# PROBLEM:
Both the line below containing "Protein AF-A0AAD2GGL8-F1 (afdb_monomer)" and the line containing "ATOM 9 N N . THR", along with every line between them, should be repeated exactly; no other line belongs in the answer.

# DATA TO USE:

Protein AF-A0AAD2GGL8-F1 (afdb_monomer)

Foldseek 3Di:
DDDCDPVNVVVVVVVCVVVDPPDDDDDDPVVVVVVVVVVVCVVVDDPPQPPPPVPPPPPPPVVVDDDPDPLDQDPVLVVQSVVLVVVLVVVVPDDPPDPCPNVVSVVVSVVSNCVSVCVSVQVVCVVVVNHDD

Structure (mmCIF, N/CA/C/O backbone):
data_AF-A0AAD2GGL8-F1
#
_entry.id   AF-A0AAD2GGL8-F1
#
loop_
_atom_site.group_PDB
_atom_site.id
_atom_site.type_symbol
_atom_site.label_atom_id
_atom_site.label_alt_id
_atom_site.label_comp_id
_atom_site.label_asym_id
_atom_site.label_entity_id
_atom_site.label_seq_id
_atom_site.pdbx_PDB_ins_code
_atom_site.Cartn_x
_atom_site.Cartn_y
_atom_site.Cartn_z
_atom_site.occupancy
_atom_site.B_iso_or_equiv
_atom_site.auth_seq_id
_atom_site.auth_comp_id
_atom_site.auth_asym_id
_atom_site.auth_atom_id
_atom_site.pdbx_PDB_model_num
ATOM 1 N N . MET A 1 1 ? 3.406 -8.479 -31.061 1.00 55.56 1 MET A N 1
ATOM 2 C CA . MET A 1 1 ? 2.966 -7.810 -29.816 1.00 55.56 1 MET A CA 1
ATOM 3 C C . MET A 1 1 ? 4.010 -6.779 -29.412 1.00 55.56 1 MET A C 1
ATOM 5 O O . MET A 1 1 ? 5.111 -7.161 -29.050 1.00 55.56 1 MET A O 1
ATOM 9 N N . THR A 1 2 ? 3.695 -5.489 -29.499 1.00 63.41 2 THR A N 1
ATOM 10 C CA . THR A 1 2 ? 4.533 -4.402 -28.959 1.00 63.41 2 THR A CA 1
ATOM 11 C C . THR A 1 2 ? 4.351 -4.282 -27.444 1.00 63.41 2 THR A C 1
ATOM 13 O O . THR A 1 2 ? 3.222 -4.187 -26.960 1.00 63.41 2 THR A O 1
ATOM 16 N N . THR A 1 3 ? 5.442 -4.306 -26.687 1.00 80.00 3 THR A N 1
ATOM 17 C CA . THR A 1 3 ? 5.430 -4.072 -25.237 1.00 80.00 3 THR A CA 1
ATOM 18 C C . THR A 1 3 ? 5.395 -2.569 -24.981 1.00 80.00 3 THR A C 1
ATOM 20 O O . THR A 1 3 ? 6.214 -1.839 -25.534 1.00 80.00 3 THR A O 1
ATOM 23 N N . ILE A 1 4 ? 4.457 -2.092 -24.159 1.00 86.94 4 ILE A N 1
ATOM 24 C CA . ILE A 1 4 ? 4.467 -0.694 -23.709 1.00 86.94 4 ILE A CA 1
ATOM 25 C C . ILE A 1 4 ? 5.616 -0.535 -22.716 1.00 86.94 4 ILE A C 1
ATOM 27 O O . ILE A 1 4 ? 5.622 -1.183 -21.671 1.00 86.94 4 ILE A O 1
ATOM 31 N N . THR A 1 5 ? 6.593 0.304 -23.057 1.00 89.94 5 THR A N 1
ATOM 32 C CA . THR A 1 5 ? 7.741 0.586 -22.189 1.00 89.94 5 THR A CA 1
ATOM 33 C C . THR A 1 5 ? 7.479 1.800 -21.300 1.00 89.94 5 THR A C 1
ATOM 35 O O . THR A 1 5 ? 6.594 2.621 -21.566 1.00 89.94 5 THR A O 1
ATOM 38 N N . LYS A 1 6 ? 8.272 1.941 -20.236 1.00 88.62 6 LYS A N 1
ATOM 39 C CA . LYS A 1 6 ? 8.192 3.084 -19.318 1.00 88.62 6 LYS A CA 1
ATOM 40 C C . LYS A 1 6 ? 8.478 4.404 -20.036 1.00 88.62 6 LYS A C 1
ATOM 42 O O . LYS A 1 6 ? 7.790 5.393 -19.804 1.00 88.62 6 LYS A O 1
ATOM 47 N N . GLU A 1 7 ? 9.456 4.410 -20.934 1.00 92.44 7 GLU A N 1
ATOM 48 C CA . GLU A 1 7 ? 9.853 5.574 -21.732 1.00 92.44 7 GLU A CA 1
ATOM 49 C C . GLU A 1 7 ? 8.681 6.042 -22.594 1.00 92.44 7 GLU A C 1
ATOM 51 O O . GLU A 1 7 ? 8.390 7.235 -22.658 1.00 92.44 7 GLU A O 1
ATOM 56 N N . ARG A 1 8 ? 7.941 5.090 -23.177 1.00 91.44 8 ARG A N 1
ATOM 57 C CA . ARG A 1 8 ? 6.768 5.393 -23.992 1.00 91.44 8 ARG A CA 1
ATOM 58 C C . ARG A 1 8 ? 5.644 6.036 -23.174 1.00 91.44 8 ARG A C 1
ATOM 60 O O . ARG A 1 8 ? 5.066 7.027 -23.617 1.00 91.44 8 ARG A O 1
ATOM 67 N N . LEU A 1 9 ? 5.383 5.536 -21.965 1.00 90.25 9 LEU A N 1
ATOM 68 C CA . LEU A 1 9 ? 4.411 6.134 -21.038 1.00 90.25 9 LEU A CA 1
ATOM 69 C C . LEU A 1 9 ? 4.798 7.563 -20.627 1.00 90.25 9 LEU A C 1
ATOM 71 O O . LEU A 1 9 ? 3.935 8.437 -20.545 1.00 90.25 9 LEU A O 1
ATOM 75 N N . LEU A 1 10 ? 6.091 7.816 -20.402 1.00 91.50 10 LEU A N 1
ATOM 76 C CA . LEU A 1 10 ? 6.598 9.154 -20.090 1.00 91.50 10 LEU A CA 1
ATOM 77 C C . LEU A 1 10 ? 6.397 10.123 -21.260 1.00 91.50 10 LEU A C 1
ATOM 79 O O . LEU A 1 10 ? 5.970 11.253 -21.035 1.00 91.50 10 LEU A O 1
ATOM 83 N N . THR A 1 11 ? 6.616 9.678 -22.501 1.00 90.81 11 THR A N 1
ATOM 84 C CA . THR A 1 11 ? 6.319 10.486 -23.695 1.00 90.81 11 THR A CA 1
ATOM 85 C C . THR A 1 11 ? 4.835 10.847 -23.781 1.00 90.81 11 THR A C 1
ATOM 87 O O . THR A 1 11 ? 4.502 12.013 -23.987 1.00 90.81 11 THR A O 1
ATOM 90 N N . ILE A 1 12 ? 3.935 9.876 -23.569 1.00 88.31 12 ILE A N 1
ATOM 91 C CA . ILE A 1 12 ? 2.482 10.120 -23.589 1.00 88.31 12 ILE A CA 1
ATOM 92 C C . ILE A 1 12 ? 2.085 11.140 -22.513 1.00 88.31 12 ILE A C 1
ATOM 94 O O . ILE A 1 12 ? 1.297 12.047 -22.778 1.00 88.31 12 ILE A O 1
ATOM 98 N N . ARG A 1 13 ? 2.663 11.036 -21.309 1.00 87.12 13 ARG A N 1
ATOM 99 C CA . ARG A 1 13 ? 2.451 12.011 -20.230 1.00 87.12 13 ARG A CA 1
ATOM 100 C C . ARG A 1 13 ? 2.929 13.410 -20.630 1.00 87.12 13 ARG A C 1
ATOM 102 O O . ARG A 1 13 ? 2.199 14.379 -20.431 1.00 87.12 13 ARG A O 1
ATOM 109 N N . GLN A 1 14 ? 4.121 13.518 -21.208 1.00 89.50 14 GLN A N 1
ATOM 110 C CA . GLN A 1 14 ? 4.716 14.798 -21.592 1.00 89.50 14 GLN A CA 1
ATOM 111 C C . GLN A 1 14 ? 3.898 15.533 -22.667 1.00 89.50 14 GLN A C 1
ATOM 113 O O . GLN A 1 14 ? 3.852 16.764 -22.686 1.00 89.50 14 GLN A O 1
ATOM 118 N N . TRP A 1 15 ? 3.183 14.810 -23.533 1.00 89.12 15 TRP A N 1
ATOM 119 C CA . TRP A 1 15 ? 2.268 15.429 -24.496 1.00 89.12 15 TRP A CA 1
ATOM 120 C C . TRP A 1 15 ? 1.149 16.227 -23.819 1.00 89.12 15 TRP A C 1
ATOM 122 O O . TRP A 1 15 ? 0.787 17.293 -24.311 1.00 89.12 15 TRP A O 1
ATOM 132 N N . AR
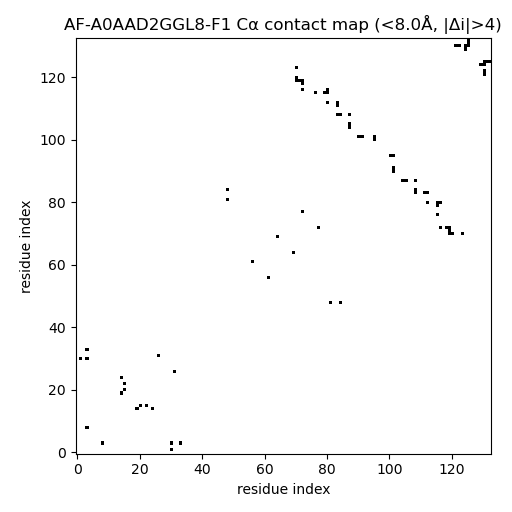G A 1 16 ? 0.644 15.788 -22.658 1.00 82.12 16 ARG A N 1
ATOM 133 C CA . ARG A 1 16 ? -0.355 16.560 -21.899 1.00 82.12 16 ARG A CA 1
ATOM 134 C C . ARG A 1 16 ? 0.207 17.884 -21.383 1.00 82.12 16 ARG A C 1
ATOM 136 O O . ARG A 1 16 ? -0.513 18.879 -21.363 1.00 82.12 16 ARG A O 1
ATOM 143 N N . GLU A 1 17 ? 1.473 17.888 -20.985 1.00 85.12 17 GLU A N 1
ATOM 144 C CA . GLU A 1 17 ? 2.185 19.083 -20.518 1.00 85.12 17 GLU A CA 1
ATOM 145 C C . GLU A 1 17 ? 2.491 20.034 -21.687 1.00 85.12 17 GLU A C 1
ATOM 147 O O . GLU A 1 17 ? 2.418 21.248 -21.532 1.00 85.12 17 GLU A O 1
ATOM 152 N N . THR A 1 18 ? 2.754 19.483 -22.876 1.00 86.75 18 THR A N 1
...
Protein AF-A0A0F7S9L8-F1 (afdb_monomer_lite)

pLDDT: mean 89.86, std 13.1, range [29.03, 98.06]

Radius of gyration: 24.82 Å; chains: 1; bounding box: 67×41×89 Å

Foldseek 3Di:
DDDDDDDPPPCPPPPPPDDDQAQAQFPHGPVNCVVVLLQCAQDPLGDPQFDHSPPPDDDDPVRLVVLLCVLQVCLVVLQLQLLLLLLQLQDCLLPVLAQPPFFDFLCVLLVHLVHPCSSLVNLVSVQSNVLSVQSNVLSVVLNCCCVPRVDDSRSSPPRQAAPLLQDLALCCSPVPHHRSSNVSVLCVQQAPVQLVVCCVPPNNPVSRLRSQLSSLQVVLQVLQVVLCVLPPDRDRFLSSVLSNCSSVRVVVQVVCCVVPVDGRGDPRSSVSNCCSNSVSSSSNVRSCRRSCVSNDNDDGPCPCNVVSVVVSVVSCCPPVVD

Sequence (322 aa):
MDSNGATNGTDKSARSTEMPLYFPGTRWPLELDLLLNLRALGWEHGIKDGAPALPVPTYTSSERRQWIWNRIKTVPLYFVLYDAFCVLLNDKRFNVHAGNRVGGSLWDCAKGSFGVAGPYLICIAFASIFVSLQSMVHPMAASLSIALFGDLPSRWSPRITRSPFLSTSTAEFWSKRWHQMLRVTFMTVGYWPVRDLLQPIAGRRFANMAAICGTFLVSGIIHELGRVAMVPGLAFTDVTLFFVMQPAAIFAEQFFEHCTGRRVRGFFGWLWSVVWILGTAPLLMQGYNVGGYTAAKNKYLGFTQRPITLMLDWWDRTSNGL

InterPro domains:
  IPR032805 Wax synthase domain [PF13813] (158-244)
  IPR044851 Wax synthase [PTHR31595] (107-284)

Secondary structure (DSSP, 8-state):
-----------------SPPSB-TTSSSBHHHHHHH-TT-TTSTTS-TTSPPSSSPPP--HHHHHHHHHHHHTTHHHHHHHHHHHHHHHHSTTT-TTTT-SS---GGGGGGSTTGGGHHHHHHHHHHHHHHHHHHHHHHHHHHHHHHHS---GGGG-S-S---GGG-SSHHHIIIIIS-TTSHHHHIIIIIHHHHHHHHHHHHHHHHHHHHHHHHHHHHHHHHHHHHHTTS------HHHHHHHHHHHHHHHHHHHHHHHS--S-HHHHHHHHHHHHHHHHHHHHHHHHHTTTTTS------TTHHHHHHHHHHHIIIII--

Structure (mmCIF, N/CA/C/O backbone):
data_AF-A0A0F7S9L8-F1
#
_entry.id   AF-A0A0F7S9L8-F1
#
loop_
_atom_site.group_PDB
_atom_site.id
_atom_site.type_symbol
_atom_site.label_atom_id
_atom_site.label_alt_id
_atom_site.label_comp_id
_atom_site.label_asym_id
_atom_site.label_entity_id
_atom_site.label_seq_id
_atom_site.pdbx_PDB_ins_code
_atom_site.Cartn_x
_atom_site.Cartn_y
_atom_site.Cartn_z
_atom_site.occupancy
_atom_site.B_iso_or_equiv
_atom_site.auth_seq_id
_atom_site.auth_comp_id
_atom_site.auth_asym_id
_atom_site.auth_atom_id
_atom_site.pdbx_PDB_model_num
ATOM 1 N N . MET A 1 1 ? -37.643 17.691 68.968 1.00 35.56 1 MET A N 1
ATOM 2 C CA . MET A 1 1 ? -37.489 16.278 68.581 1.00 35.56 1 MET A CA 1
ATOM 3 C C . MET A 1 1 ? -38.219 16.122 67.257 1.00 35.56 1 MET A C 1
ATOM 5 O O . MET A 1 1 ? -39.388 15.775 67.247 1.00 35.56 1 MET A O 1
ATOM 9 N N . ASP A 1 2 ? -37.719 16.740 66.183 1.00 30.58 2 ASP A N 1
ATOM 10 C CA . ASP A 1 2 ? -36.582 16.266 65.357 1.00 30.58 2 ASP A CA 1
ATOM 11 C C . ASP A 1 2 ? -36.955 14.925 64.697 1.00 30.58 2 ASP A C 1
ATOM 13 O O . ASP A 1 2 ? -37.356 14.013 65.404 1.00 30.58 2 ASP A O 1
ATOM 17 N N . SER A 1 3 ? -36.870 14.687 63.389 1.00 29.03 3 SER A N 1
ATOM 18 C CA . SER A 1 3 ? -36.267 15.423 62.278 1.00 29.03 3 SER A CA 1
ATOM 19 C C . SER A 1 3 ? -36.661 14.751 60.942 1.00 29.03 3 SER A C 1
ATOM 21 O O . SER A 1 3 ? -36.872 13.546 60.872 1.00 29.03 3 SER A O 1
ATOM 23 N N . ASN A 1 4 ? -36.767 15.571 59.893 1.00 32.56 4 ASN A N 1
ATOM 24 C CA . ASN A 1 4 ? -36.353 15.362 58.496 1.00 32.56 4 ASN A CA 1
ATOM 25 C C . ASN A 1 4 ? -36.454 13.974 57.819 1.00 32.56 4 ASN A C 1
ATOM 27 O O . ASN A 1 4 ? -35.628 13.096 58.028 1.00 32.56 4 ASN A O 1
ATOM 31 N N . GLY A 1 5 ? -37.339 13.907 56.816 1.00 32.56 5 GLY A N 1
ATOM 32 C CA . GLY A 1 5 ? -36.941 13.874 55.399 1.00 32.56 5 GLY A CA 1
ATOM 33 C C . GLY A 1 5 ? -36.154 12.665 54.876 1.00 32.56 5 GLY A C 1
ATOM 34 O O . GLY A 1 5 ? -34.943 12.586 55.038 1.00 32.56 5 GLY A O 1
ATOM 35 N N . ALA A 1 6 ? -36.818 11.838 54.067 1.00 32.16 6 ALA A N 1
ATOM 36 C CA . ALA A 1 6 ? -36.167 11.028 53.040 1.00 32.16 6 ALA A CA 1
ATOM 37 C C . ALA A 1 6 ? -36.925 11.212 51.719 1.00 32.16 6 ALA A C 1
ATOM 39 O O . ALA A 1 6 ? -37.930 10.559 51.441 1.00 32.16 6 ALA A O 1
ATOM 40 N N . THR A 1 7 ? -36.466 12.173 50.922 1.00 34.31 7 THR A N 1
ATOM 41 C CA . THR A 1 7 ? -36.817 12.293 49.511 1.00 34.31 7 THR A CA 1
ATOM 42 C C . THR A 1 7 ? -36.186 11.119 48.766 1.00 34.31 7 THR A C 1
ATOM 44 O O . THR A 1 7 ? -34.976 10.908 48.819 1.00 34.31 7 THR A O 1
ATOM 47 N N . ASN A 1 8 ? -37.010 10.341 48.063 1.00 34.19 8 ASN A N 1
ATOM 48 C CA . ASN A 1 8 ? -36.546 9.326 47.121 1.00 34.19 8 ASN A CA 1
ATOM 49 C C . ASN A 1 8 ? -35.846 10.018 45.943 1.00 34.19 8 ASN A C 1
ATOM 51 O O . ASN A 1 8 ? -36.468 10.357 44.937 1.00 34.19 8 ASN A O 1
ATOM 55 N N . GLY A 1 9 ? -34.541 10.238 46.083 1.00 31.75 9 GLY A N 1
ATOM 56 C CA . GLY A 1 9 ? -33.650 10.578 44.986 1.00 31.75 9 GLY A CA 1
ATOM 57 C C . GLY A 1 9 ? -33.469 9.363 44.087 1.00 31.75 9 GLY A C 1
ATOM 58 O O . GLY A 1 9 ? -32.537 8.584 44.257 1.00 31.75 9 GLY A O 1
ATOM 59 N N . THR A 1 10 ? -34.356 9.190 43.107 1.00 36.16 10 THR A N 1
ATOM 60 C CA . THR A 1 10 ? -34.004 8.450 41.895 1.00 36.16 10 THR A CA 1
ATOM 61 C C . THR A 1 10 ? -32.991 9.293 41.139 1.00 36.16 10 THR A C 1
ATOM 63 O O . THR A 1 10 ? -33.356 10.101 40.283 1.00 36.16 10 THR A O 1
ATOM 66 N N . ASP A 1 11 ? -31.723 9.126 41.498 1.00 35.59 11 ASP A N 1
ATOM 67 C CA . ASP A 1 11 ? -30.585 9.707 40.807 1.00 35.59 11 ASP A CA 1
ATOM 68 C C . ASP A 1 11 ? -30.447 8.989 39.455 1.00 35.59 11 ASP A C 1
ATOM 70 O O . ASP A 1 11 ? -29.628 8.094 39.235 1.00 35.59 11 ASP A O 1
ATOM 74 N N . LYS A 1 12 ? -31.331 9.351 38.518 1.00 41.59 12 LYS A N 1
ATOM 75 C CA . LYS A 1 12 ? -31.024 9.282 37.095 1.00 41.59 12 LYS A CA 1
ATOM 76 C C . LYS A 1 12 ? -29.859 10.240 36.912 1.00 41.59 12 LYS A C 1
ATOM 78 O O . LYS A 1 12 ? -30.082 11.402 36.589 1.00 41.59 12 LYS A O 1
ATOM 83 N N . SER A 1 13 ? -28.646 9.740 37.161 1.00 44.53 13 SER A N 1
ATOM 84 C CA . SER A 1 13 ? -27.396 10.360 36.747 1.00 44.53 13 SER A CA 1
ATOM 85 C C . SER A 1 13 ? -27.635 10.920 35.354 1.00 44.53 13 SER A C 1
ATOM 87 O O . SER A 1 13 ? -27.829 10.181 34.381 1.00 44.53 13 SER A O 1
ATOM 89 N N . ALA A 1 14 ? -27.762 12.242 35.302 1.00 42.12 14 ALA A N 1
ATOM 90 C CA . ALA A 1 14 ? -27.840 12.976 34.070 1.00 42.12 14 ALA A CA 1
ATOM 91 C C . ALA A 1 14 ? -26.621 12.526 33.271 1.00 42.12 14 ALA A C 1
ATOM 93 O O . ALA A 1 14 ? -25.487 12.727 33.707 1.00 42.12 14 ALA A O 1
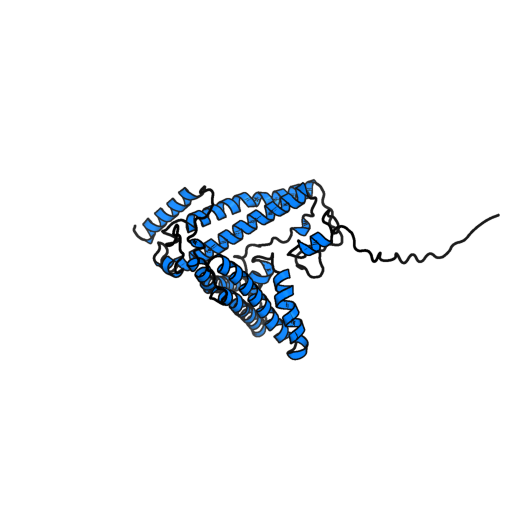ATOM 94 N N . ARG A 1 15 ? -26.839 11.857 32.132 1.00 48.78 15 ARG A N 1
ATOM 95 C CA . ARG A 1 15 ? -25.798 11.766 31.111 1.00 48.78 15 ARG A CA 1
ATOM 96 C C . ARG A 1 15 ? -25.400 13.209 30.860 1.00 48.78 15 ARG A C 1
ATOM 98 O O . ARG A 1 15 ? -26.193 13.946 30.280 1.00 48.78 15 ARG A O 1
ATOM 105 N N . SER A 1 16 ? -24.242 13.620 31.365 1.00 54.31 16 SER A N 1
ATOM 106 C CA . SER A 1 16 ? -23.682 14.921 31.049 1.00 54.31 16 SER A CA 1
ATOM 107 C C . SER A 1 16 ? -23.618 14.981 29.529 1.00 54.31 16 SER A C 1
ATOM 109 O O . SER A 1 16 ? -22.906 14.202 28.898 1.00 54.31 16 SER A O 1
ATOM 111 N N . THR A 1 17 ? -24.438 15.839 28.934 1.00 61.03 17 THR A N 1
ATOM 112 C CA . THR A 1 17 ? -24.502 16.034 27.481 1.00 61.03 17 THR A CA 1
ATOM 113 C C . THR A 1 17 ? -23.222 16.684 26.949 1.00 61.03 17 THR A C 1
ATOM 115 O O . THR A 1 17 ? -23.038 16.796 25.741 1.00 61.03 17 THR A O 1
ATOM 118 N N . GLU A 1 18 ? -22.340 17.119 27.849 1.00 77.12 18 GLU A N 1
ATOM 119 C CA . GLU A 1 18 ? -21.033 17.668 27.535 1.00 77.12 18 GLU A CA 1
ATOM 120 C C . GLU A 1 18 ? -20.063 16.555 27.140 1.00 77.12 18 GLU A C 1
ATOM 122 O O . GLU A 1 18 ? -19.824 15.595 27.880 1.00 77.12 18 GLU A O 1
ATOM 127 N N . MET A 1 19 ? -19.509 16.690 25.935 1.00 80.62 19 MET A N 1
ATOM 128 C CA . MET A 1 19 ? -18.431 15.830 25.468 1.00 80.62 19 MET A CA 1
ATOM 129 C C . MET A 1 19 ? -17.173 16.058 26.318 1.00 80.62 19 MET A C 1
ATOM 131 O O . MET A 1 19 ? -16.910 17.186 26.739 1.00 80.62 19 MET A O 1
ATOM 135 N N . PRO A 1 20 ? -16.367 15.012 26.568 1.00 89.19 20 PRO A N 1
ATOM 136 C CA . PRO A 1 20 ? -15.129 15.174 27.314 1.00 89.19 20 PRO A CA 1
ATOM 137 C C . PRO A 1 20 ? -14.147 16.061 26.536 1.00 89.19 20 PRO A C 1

# EXERCISE RESULT:
Protein AF-A0AAD2GGL8-F1 (afdb_monomer)

Foldseek 3Di:
DDDCDPVNVVVVVVVCVVVDPPDDDDDDPVVVVVVVVVVVCVVVDDPPQPPPPVPPPPPPPVVVDDDPDPLDQDPVLVVQSVVLVVVLVVVVPDDPPDPCPNVVSVVVSVVSNCVSVCVSVQVVCVVVVNHDD

Structure (mmCIF, N/CA/C/O backbone):
data_AF-A0AAD2GGL8-F1
#
_entry.id   AF-A0AAD2GGL8-F1
#
loop_
_atom_site.group_PDB
_atom_site.id
_atom_site.type_symbol
_atom_site.label_atom_id
_atom_site.label_alt_id
_atom_site.label_comp_id
_atom_site.label_asym_id
_atom_site.label_entity_id
_atom_site.label_seq_id
_atom_site.pdbx_PDB_ins_code
_atom_site.Cartn_x
_atom_site.Cartn_y
_atom_site.Cartn_z
_atom_site.occupancy
_atom_site.B_iso_or_equiv
_atom_site.auth_seq_id
_atom_site.auth_comp_id
_atom_site.auth_asym_id
_atom_site.auth_atom_id
_atom_site.pdbx_PDB_model_num
ATOM 1 N N . MET A 1 1 ? 3.406 -8.479 -31.061 1.00 55.56 1 MET A N 1
ATOM 2 C CA . MET A 1 1 ? 2.966 -7.810 -29.816 1.00 55.56 1 MET A CA 1
ATOM 3 C C . MET A 1 1 ? 4.010 -6.779 -29.412 1.00 55.56 1 MET A C 1
ATOM 5 O O . MET A 1 1 ? 5.111 -7.161 -29.050 1.00 55.56 1 MET A O 1
ATOM 9 N N . THR A 1 2 ? 3.695 -5.489 -29.499 1.00 63.41 2 THR A N 1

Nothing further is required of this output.